They have, like, thirty food vendors, Solidarity had texted him not long ago. He'd never really visited Scarland despite having lived somewhere within twenty minutes away from it his whole adult life. The park opened long after he was the age one typically went with their parents, and he was luckily never stupid enough to drag a child into his mess of a life.
He stretched his neck over the crowd, but spotted no blue mascot beyond the gate. Of course he wouldn't just be standing there.
A child in line was staring up at him, brow furrowed in suspicion. In the near distance the Bamboozler hit its first drop, a cacophony of children screeching for their lives as the coaster plummeted.
"I can do what I want." Tango muttered to himself as he slunk to the back of the line. "Sounds fun. I'm hungry. Nothin' better to do. I can do what I want..." It was his chant, even as he waited more than ten minutes in line, handed over an extortionate amount of money for a ticket, and stood aimlessly in the front plaza.
... Now what?
Now he texted Solidarity, inevitably left on read until the parrot mascot got off work.
You: I guess fifty bucks is the price to see you
It wasn't as funny as it had been in Tango's head. Especially not after rewriting it four times to try and make it not sound like a stalker's threat. Not that he succeeded. Tango shoved his phone into his pocket and shuffled forward towards the nearest ride ticket booth. If he was in here already he might as well actually enjoy it. As much as a joyless grump like him could.
How much his stomach could stand, though, that Tango wasn't sure of. It felt like a waste to not try the Bamboozler at least once, being the park's star attraction, but perhaps it was best to test himself first. So, he headed to the Adventures Isle. Not too fast, and plenty quick with its large minecart themed seats that were five rows and three seats across. If he kept his eyes peering out to the rest of the park that was no one's business. Tango parked himself in a relatively short line for the volcano ride behind a tall man and his, thankfully, well behaved son.

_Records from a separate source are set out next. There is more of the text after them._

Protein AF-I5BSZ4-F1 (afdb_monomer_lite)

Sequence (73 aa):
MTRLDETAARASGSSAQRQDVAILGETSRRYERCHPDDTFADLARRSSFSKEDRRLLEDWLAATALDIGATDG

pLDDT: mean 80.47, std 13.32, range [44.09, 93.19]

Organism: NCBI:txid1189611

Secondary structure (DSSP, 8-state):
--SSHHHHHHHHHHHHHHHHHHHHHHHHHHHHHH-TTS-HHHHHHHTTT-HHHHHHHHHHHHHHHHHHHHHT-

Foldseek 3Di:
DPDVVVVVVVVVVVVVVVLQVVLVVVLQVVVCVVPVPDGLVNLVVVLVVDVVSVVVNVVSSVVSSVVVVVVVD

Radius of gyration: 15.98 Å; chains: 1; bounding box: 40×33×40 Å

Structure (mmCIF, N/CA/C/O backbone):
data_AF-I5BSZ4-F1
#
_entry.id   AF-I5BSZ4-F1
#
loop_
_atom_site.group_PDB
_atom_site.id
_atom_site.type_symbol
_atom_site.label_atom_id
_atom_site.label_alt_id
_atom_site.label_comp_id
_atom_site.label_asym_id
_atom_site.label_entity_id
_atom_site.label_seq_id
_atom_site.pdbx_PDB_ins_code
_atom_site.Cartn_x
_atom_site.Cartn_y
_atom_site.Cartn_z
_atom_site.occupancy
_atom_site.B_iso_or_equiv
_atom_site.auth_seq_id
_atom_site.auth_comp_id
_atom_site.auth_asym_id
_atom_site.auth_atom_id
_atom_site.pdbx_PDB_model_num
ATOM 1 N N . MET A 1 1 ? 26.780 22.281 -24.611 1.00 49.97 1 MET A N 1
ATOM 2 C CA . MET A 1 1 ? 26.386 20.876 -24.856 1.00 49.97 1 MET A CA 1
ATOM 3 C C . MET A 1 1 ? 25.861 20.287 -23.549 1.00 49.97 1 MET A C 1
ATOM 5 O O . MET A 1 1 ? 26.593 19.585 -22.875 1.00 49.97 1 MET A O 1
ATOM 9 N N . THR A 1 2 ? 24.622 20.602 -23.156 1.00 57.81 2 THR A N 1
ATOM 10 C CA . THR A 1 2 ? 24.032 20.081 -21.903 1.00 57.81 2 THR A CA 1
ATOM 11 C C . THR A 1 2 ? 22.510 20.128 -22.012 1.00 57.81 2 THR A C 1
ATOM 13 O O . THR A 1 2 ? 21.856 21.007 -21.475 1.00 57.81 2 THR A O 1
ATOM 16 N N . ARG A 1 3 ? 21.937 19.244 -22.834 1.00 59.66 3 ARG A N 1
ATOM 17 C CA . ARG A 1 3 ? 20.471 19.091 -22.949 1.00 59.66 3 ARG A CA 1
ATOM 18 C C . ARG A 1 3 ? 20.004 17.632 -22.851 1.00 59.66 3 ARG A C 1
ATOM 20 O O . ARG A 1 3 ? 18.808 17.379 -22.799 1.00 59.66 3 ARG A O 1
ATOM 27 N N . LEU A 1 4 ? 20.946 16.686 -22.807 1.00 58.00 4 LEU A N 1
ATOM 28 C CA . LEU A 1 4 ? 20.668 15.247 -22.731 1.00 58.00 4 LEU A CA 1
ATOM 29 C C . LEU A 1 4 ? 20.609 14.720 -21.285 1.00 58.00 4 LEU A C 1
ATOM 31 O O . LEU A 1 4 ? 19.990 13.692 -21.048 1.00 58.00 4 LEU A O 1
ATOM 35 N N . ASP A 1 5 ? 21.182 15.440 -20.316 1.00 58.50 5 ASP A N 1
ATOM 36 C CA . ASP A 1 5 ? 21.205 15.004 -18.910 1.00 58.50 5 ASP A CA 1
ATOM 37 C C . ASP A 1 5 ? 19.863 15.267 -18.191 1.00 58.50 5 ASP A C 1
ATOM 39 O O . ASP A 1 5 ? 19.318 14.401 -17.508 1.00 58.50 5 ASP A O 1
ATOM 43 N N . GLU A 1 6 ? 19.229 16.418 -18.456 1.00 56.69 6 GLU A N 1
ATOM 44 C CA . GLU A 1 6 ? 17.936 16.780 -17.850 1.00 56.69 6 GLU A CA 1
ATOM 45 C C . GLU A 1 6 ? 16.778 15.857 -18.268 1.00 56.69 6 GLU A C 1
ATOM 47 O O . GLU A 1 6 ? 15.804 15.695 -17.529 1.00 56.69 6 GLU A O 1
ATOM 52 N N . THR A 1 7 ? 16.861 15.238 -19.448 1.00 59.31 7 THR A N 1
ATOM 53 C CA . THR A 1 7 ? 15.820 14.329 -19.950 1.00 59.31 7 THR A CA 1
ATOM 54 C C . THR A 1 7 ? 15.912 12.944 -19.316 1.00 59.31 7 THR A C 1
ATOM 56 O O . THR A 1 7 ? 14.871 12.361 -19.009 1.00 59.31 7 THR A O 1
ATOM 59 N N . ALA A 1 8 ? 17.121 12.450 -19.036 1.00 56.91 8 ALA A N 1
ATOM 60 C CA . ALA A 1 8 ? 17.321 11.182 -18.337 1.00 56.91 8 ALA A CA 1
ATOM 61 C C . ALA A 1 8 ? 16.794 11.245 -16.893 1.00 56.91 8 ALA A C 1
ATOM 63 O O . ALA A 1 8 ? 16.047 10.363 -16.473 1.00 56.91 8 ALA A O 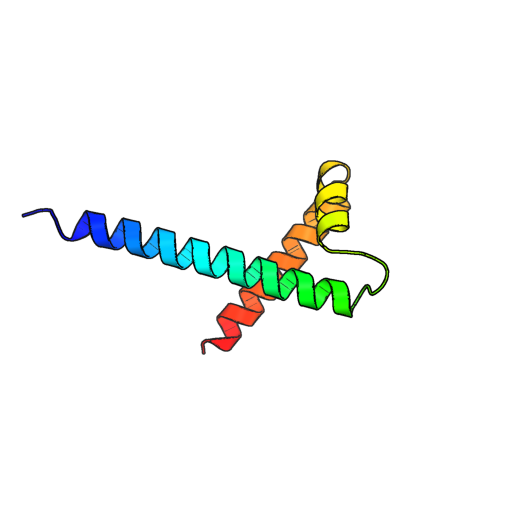1
ATOM 64 N N . ALA A 1 9 ? 17.068 12.332 -16.163 1.00 57.56 9 ALA A N 1
ATOM 65 C CA . ALA A 1 9 ? 16.555 12.516 -14.802 1.00 57.56 9 ALA A CA 1
ATOM 66 C C . ALA A 1 9 ? 15.011 12.590 -14.746 1.00 57.56 9 ALA A C 1
ATOM 68 O O . ALA A 1 9 ? 14.383 12.013 -13.856 1.00 57.56 9 ALA A O 1
ATOM 69 N N . ARG A 1 10 ? 14.374 13.251 -15.727 1.00 57.25 10 ARG A N 1
ATOM 70 C CA . ARG A 1 10 ? 12.902 13.336 -15.843 1.00 57.25 10 ARG A CA 1
ATOM 71 C C . ARG A 1 10 ? 12.260 11.995 -16.229 1.00 57.25 10 ARG A C 1
ATOM 73 O O . ARG A 1 10 ? 11.181 11.669 -15.727 1.00 57.25 10 ARG A O 1
ATOM 80 N N . ALA A 1 11 ? 12.905 11.224 -17.107 1.00 60.03 11 ALA A N 1
ATOM 81 C CA . ALA A 1 11 ? 12.432 9.906 -17.526 1.00 60.03 11 ALA A CA 1
ATOM 82 C C . ALA A 1 11 ? 12.498 8.895 -16.371 1.00 60.03 11 ALA A C 1
ATOM 84 O O . ALA A 1 11 ? 11.514 8.202 -16.119 1.00 60.03 11 ALA A O 1
ATOM 85 N N . SER A 1 12 ? 13.593 8.893 -15.604 1.00 61.19 12 SER A N 1
ATOM 86 C CA . SER A 1 12 ? 13.749 8.039 -14.420 1.00 61.19 12 SER A CA 1
ATOM 87 C C . SER A 1 12 ? 12.694 8.323 -13.349 1.00 61.19 12 SER A C 1
ATOM 89 O O . SER A 1 12 ? 12.118 7.389 -12.796 1.00 61.19 12 SER A O 1
ATOM 91 N N . GLY A 1 13 ? 12.360 9.598 -13.107 1.00 66.88 13 GLY A N 1
ATOM 92 C CA . GLY A 1 13 ? 11.289 9.965 -12.173 1.00 66.88 13 GLY A CA 1
ATOM 93 C C . GLY A 1 13 ? 9.902 9.480 -12.615 1.00 66.88 13 GLY A C 1
ATOM 94 O O . GLY A 1 13 ? 9.120 9.012 -11.792 1.00 66.88 13 GLY A O 1
ATOM 95 N N . SER A 1 14 ? 9.614 9.528 -13.919 1.00 70.75 14 SER A N 1
ATOM 96 C CA . SER A 1 14 ? 8.326 9.080 -14.475 1.00 70.75 14 SER A CA 1
ATOM 97 C C . SER A 1 14 ? 8.190 7.554 -14.482 1.00 70.75 14 SER A C 1
ATOM 99 O O . SER A 1 14 ? 7.092 7.031 -14.296 1.00 70.75 14 SER A O 1
ATOM 101 N N . SER A 1 15 ? 9.294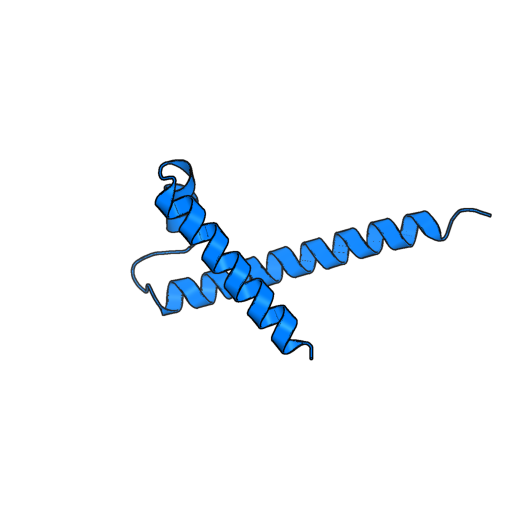 6.831 -14.680 1.00 67.56 15 SER A N 1
ATOM 102 C CA . SER A 1 15 ? 9.326 5.368 -14.589 1.00 67.56 15 SER A CA 1
ATOM 103 C C . SER A 1 15 ? 9.156 4.889 -13.148 1.00 67.56 15 SER A C 1
ATOM 105 O O . SER A 1 15 ? 8.332 4.011 -12.907 1.00 67.56 15 SER A O 1
ATOM 107 N N . ALA A 1 16 ? 9.841 5.518 -12.187 1.00 72.81 16 ALA A N 1
ATOM 108 C CA . ALA A 1 16 ? 9.674 5.215 -10.766 1.00 72.81 16 ALA A CA 1
ATOM 109 C C . ALA A 1 16 ? 8.244 5.514 -10.280 1.00 72.81 16 ALA A C 1
ATOM 111 O O . ALA A 1 16 ? 7.640 4.688 -9.610 1.00 72.81 16 ALA A O 1
ATOM 112 N N . GLN A 1 17 ? 7.651 6.642 -10.694 1.00 74.88 17 GLN A N 1
ATOM 113 C CA . GLN A 1 17 ? 6.253 6.968 -10.368 1.00 74.88 17 GLN A CA 1
ATOM 114 C C . GLN A 1 17 ? 5.256 5.959 -10.949 1.00 74.88 17 GLN A C 1
ATOM 116 O O . GLN A 1 17 ? 4.269 5.626 -10.299 1.00 74.88 17 GLN A O 1
ATOM 121 N N . ARG A 1 18 ? 5.501 5.438 -12.157 1.00 78.56 18 ARG A N 1
ATOM 122 C CA . ARG A 1 18 ? 4.664 4.374 -12.737 1.00 78.56 18 ARG A CA 1
ATOM 123 C C . ARG A 1 18 ? 4.801 3.056 -11.986 1.00 78.56 18 ARG A C 1
ATOM 125 O O . ARG A 1 18 ? 3.797 2.373 -11.808 1.00 78.56 18 ARG A O 1
ATOM 132 N N . GLN A 1 19 ? 6.014 2.715 -11.556 1.00 80.38 19 GLN A N 1
ATOM 133 C CA . GLN A 1 19 ? 6.253 1.531 -10.736 1.00 80.38 19 GLN A CA 1
ATOM 134 C C . GLN A 1 19 ? 5.557 1.652 -9.381 1.00 80.38 19 GLN A C 1
ATOM 136 O O . GLN A 1 19 ? 4.898 0.706 -8.979 1.00 80.38 19 GLN A O 1
ATOM 141 N N . ASP A 1 20 ? 5.602 2.816 -8.732 1.00 85.25 20 ASP A N 1
ATOM 142 C CA . ASP A 1 20 ? 4.926 3.055 -7.451 1.00 85.25 20 ASP A CA 1
ATOM 143 C C . ASP A 1 20 ? 3.406 2.835 -7.563 1.00 85.25 20 ASP A C 1
ATOM 145 O O . ASP A 1 20 ? 2.812 2.092 -6.784 1.00 85.25 20 ASP A O 1
ATOM 149 N N . VAL A 1 21 ? 2.782 3.374 -8.621 1.00 87.25 21 VAL A N 1
ATOM 150 C CA . VAL A 1 21 ? 1.351 3.162 -8.909 1.00 87.25 21 VAL A CA 1
ATOM 151 C C . VAL A 1 21 ? 1.040 1.691 -9.214 1.00 87.25 21 VAL A C 1
ATOM 153 O O . VAL A 1 21 ? 0.006 1.185 -8.777 1.00 87.25 21 VAL A O 1
ATOM 156 N N . ALA A 1 22 ? 1.916 0.991 -9.941 1.00 87.94 22 ALA A N 1
ATOM 157 C CA . ALA A 1 22 ? 1.749 -0.434 -10.223 1.00 87.94 22 ALA A CA 1
ATOM 158 C C . ALA A 1 22 ? 1.875 -1.288 -8.949 1.00 87.94 22 ALA A C 1
ATOM 160 O O . ALA A 1 22 ? 1.035 -2.155 -8.712 1.00 87.94 22 ALA A O 1
ATOM 161 N N . ILE A 1 23 ? 2.866 -0.992 -8.103 1.00 89.38 23 ILE A N 1
ATOM 162 C CA . ILE A 1 23 ? 3.080 -1.646 -6.810 1.00 89.38 23 ILE A CA 1
ATOM 163 C C . ILE A 1 23 ? 1.865 -1.420 -5.912 1.00 89.38 23 ILE A C 1
ATOM 165 O O . ILE A 1 23 ? 1.314 -2.389 -5.401 1.00 89.38 23 ILE A O 1
ATOM 169 N N . LEU A 1 24 ? 1.383 -0.183 -5.765 1.00 89.56 24 LEU A N 1
ATOM 170 C CA . LEU A 1 24 ? 0.183 0.136 -4.979 1.00 89.56 24 LEU A CA 1
ATOM 171 C C . LEU A 1 24 ? -1.066 -0.600 -5.487 1.00 89.56 24 LEU A C 1
ATOM 173 O O . LEU A 1 24 ? -1.839 -1.133 -4.686 1.00 89.56 24 LEU A O 1
ATOM 177 N N . GLY A 1 25 ? -1.262 -0.649 -6.807 1.00 90.25 25 GLY A N 1
ATOM 178 C CA . GLY A 1 25 ? -2.402 -1.323 -7.427 1.00 90.25 25 GLY A CA 1
ATOM 179 C C . GLY A 1 25 ? -2.398 -2.837 -7.204 1.00 90.25 25 GLY A C 1
ATOM 180 O O . GLY A 1 25 ? -3.420 -3.405 -6.815 1.00 90.25 25 GLY A O 1
ATOM 181 N N . GLU A 1 26 ? -1.251 -3.489 -7.403 1.00 90.25 26 GLU A N 1
ATOM 182 C CA . GLU A 1 26 ? -1.107 -4.932 -7.172 1.00 90.25 26 GLU A CA 1
ATOM 183 C C . GLU A 1 26 ? -1.164 -5.268 -5.677 1.00 90.25 26 GLU A C 1
ATOM 185 O O . GLU A 1 26 ? -1.853 -6.205 -5.276 1.00 90.25 26 GLU A O 1
ATOM 190 N N . THR A 1 27 ? -0.535 -4.449 -4.828 1.00 91.88 27 THR A N 1
ATOM 191 C CA . THR A 1 27 ? -0.578 -4.626 -3.370 1.00 91.88 27 THR A CA 1
ATOM 192 C C . THR A 1 27 ? -2.018 -4.576 -2.867 1.00 91.88 27 THR A C 1
ATOM 194 O O . THR A 1 27 ? -2.430 -5.455 -2.112 1.00 91.88 27 THR A O 1
ATOM 197 N N . SER A 1 28 ? -2.810 -3.603 -3.336 1.00 89.62 28 SER A N 1
ATOM 198 C CA . SER A 1 28 ? -4.229 -3.488 -2.974 1.00 89.62 28 SER A CA 1
ATOM 199 C C . SER A 1 28 ? -5.002 -4.741 -3.383 1.00 89.62 28 SER A C 1
ATOM 201 O O . SER A 1 28 ? -5.634 -5.377 -2.544 1.00 89.62 28 SER A O 1
ATOM 203 N N . ARG A 1 29 ? -4.846 -5.180 -4.638 1.00 89.31 29 ARG A N 1
ATOM 204 C CA . ARG A 1 29 ? -5.523 -6.372 -5.168 1.00 89.31 29 ARG A CA 1
ATOM 205 C C . ARG A 1 29 ? -5.136 -7.652 -4.412 1.00 89.31 29 ARG A C 1
ATOM 207 O O . ARG A 1 29 ? -5.976 -8.537 -4.228 1.00 89.31 29 ARG A O 1
ATOM 214 N N . ARG A 1 30 ? -3.875 -7.778 -3.990 1.00 89.81 30 ARG A N 1
ATOM 215 C CA . ARG A 1 30 ? -3.365 -8.929 -3.228 1.00 89.81 30 ARG A CA 1
ATOM 216 C C . ARG A 1 30 ? -3.866 -8.915 -1.785 1.00 89.81 30 ARG A C 1
ATOM 218 O O . ARG A 1 30 ? -4.286 -9.958 -1.290 1.00 89.81 30 ARG A O 1
ATOM 225 N N . TYR A 1 31 ? -3.877 -7.743 -1.154 1.00 89.44 31 TYR A N 1
ATOM 226 C CA . TYR A 1 31 ? -4.407 -7.552 0.192 1.00 89.44 31 TYR A CA 1
ATOM 227 C C . TYR A 1 31 ? -5.909 -7.850 0.246 1.00 89.44 31 TYR A C 1
ATOM 229 O O . TYR A 1 31 ? -6.325 -8.691 1.035 1.00 89.44 31 TYR A O 1
ATOM 237 N N . GLU A 1 32 ? -6.703 -7.269 -0.658 1.00 89.94 32 GLU A N 1
ATOM 238 C CA . GLU A 1 32 ? -8.157 -7.489 -0.751 1.00 89.94 32 GLU A CA 1
ATOM 239 C C . GLU A 1 32 ? -8.515 -8.959 -1.043 1.00 89.94 32 GLU A C 1
ATOM 241 O O . GLU A 1 32 ? -9.554 -9.455 -0.612 1.00 89.94 32 GLU A O 1
ATOM 246 N N . ARG A 1 33 ? -7.648 -9.705 -1.745 1.00 88.00 33 ARG A N 1
ATOM 247 C CA . ARG A 1 33 ? -7.833 -11.154 -1.944 1.00 88.00 33 ARG A CA 1
ATOM 248 C C . ARG A 1 33 ? -7.670 -11.937 -0.638 1.00 88.00 33 ARG A C 1
ATOM 250 O O . ARG A 1 33 ? -8.396 -12.904 -0.418 1.00 88.00 33 ARG A O 1
ATOM 257 N N . CYS A 1 34 ? -6.696 -11.563 0.188 1.00 87.38 34 CYS A N 1
ATOM 258 C CA . CYS A 1 34 ? -6.456 -12.198 1.486 1.00 87.38 34 CYS A CA 1
ATOM 259 C C . CYS A 1 34 ? -7.455 -11.727 2.552 1.00 87.38 34 CYS A C 1
ATOM 261 O O . CYS A 1 34 ? -7.786 -12.487 3.460 1.00 87.38 34 CYS A O 1
ATOM 263 N N . HIS A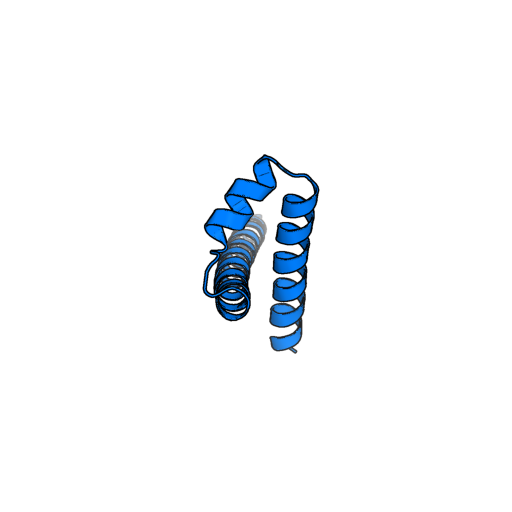 1 35 ? -7.953 -10.499 2.416 1.00 83.69 35 HIS A N 1
ATOM 264 C CA . HIS A 1 35 ? -8.858 -9.850 3.347 1.00 83.69 35 HIS A CA 1
ATOM 265 C C . HIS A 1 35 ? -10.101 -9.337 2.609 1.00 83.69 35 HIS A C 1
ATOM 267 O O . HIS A 1 35 ? -10.163 -8.171 2.247 1.00 83.69 35 HIS A O 1
ATOM 273 N N . PRO A 1 36 ? -11.126 -10.178 2.399 1.00 81.56 36 PRO A N 1
ATOM 274 C CA . PRO A 1 36 ? -12.348 -9.746 1.717 1.00 81.56 36 PRO A CA 1
ATOM 275 C C . PRO A 1 36 ? -13.194 -8.747 2.530 1.00 81.56 36 PRO A C 1
ATOM 277 O O . PRO A 1 36 ? -14.089 -8.122 1.968 1.00 81.56 36 PRO A O 1
ATOM 280 N N . ASP A 1 37 ? -12.936 -8.615 3.835 1.00 86.38 37 ASP A N 1
ATOM 281 C CA . ASP A 1 37 ? -13.643 -7.704 4.751 1.00 86.38 37 ASP A CA 1
ATOM 282 C C . ASP A 1 37 ? -12.858 -6.406 5.029 1.00 86.38 37 ASP A C 1
ATOM 284 O O . ASP A 1 37 ? -13.417 -5.431 5.522 1.00 86.38 37 ASP A O 1
ATOM 288 N N . ASP A 1 38 ? -11.564 -6.372 4.689 1.00 87.00 38 ASP A N 1
ATOM 289 C CA . ASP A 1 38 ? -10.660 -5.261 4.999 1.00 87.00 38 ASP A CA 1
ATOM 290 C C . ASP A 1 38 ? -10.036 -4.727 3.706 1.00 87.00 38 ASP A C 1
ATOM 292 O O . ASP A 1 38 ? -9.686 -5.478 2.799 1.00 87.00 38 ASP A O 1
ATOM 296 N N . THR A 1 39 ? -9.895 -3.409 3.597 1.00 87.69 39 THR A N 1
ATOM 297 C CA . THR A 1 39 ? -9.361 -2.789 2.378 1.00 87.69 39 THR A CA 1
ATOM 298 C C . THR A 1 39 ? -7.981 -2.224 2.637 1.00 87.69 39 THR A C 1
ATOM 300 O O . THR A 1 39 ? -7.692 -1.709 3.715 1.00 87.69 39 THR A O 1
ATOM 303 N N . PHE A 1 40 ? -7.137 -2.222 1.608 1.00 88.50 40 PHE A N 1
ATOM 304 C CA . PHE A 1 40 ? -5.802 -1.635 1.711 1.00 88.50 40 PHE A CA 1
ATOM 305 C C . PHE A 1 40 ? -5.841 -0.150 2.128 1.00 88.50 40 PHE A C 1
ATOM 307 O O . PHE A 1 40 ? -4.959 0.334 2.835 1.00 88.50 40 PHE A O 1
ATOM 314 N N . ALA A 1 41 ? -6.901 0.574 1.753 1.00 87.19 41 ALA A N 1
ATOM 315 C CA . ALA A 1 41 ? -7.132 1.949 2.189 1.00 87.19 41 ALA A CA 1
ATOM 316 C C . ALA A 1 41 ? -7.419 2.065 3.700 1.00 87.19 41 ALA A C 1
ATOM 318 O O . ALA A 1 41 ? -7.020 3.057 4.318 1.00 87.19 41 ALA A O 1
ATOM 319 N N . ASP A 1 42 ? -8.093 1.076 4.296 1.00 89.31 42 ASP A N 1
ATOM 320 C CA . ASP A 1 42 ? -8.310 1.022 5.743 1.00 89.31 42 ASP A CA 1
ATOM 321 C C . ASP A 1 42 ? -7.011 0.691 6.483 1.00 89.31 42 ASP A C 1
ATOM 323 O O . ASP A 1 42 ? -6.641 1.415 7.411 1.00 89.31 42 ASP A O 1
ATOM 327 N N . LEU A 1 43 ? -6.242 -0.287 5.986 1.00 88.31 43 LEU A N 1
ATOM 328 C CA . LEU A 1 43 ? -4.896 -0.570 6.488 1.00 88.31 43 LEU A CA 1
ATOM 329 C C . LEU A 1 43 ? -4.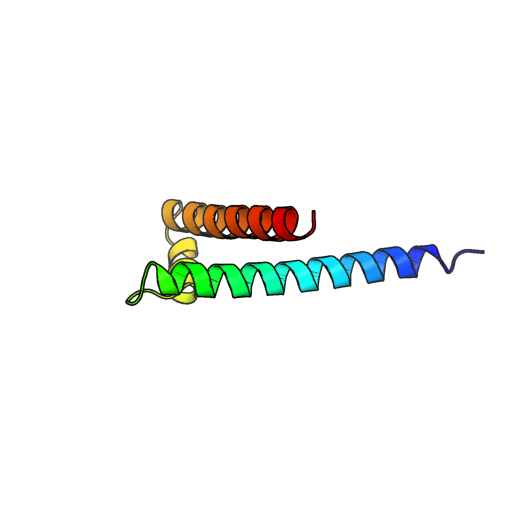029 0.695 6.475 1.00 88.31 43 LEU A C 1
ATOM 331 O O . LEU A 1 43 ? -3.502 1.075 7.515 1.00 88.31 43 LEU A O 1
ATOM 335 N N . ALA A 1 44 ? -3.947 1.406 5.345 1.00 86.81 44 ALA A N 1
ATOM 336 C CA . ALA A 1 44 ? -3.163 2.638 5.231 1.00 86.81 44 ALA A CA 1
ATOM 337 C C . ALA A 1 44 ? -3.627 3.733 6.211 1.00 86.81 44 ALA A C 1
ATOM 339 O O . ALA A 1 44 ? -2.812 4.472 6.777 1.00 86.81 44 ALA A O 1
ATOM 340 N N . ARG A 1 45 ? -4.939 3.827 6.467 1.00 89.81 45 ARG A N 1
ATOM 341 C CA . ARG A 1 45 ? -5.489 4.728 7.487 1.00 89.81 45 ARG A CA 1
ATOM 342 C C . ARG A 1 45 ? -5.031 4.313 8.887 1.00 89.81 45 ARG A C 1
ATOM 344 O O . ARG A 1 45 ? -4.594 5.168 9.658 1.00 89.81 45 ARG A O 1
ATOM 351 N N . ARG A 1 46 ? -5.071 3.019 9.207 1.00 89.38 46 ARG A N 1
ATOM 352 C CA . ARG A 1 46 ? -4.654 2.453 10.502 1.00 89.38 46 ARG A CA 1
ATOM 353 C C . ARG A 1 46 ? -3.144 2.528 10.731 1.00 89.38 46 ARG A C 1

The blond boy leapt up and down, but never pushed ahead, or even spoke. Much better than the children farther ahead despite how young he clearly was. Or maybe not. A gesture, finger tapping on his arm that was hazily familiar, made Tango wonder how voluntary the quiet was. His guardian wasn't paying attention, hunched over his phone. His brown, fish themed bucket hat hid him from the world. Very responsible. There was something familiar about the man's shoulders, something Tango could not quite pin...
... The default text alert blared.
"Shit!" Tango hissed, snatching up his phone and jumped to his texts to turn it off, then pulled down the volume sliders to turn it to vibrate. Language! His own brain provided in the absence of its deliverer. A muttered apology left him, barely comprehensible to himself, as he finally got to actually reading the message.
Solidarity: What does that mean??
Tango snorted to himself. Yeah, that was about the response he expected.
You: Nothing, your ticket prices are just ridiculous
Bright wide eyes stared at him from over the edge of his phone. From the angle of his dad's body he was also looking back at Tango. Shoot, maybe the kid wasn't as deaf as Tango thought. He jerked back, spine straight, "Sorry about that..."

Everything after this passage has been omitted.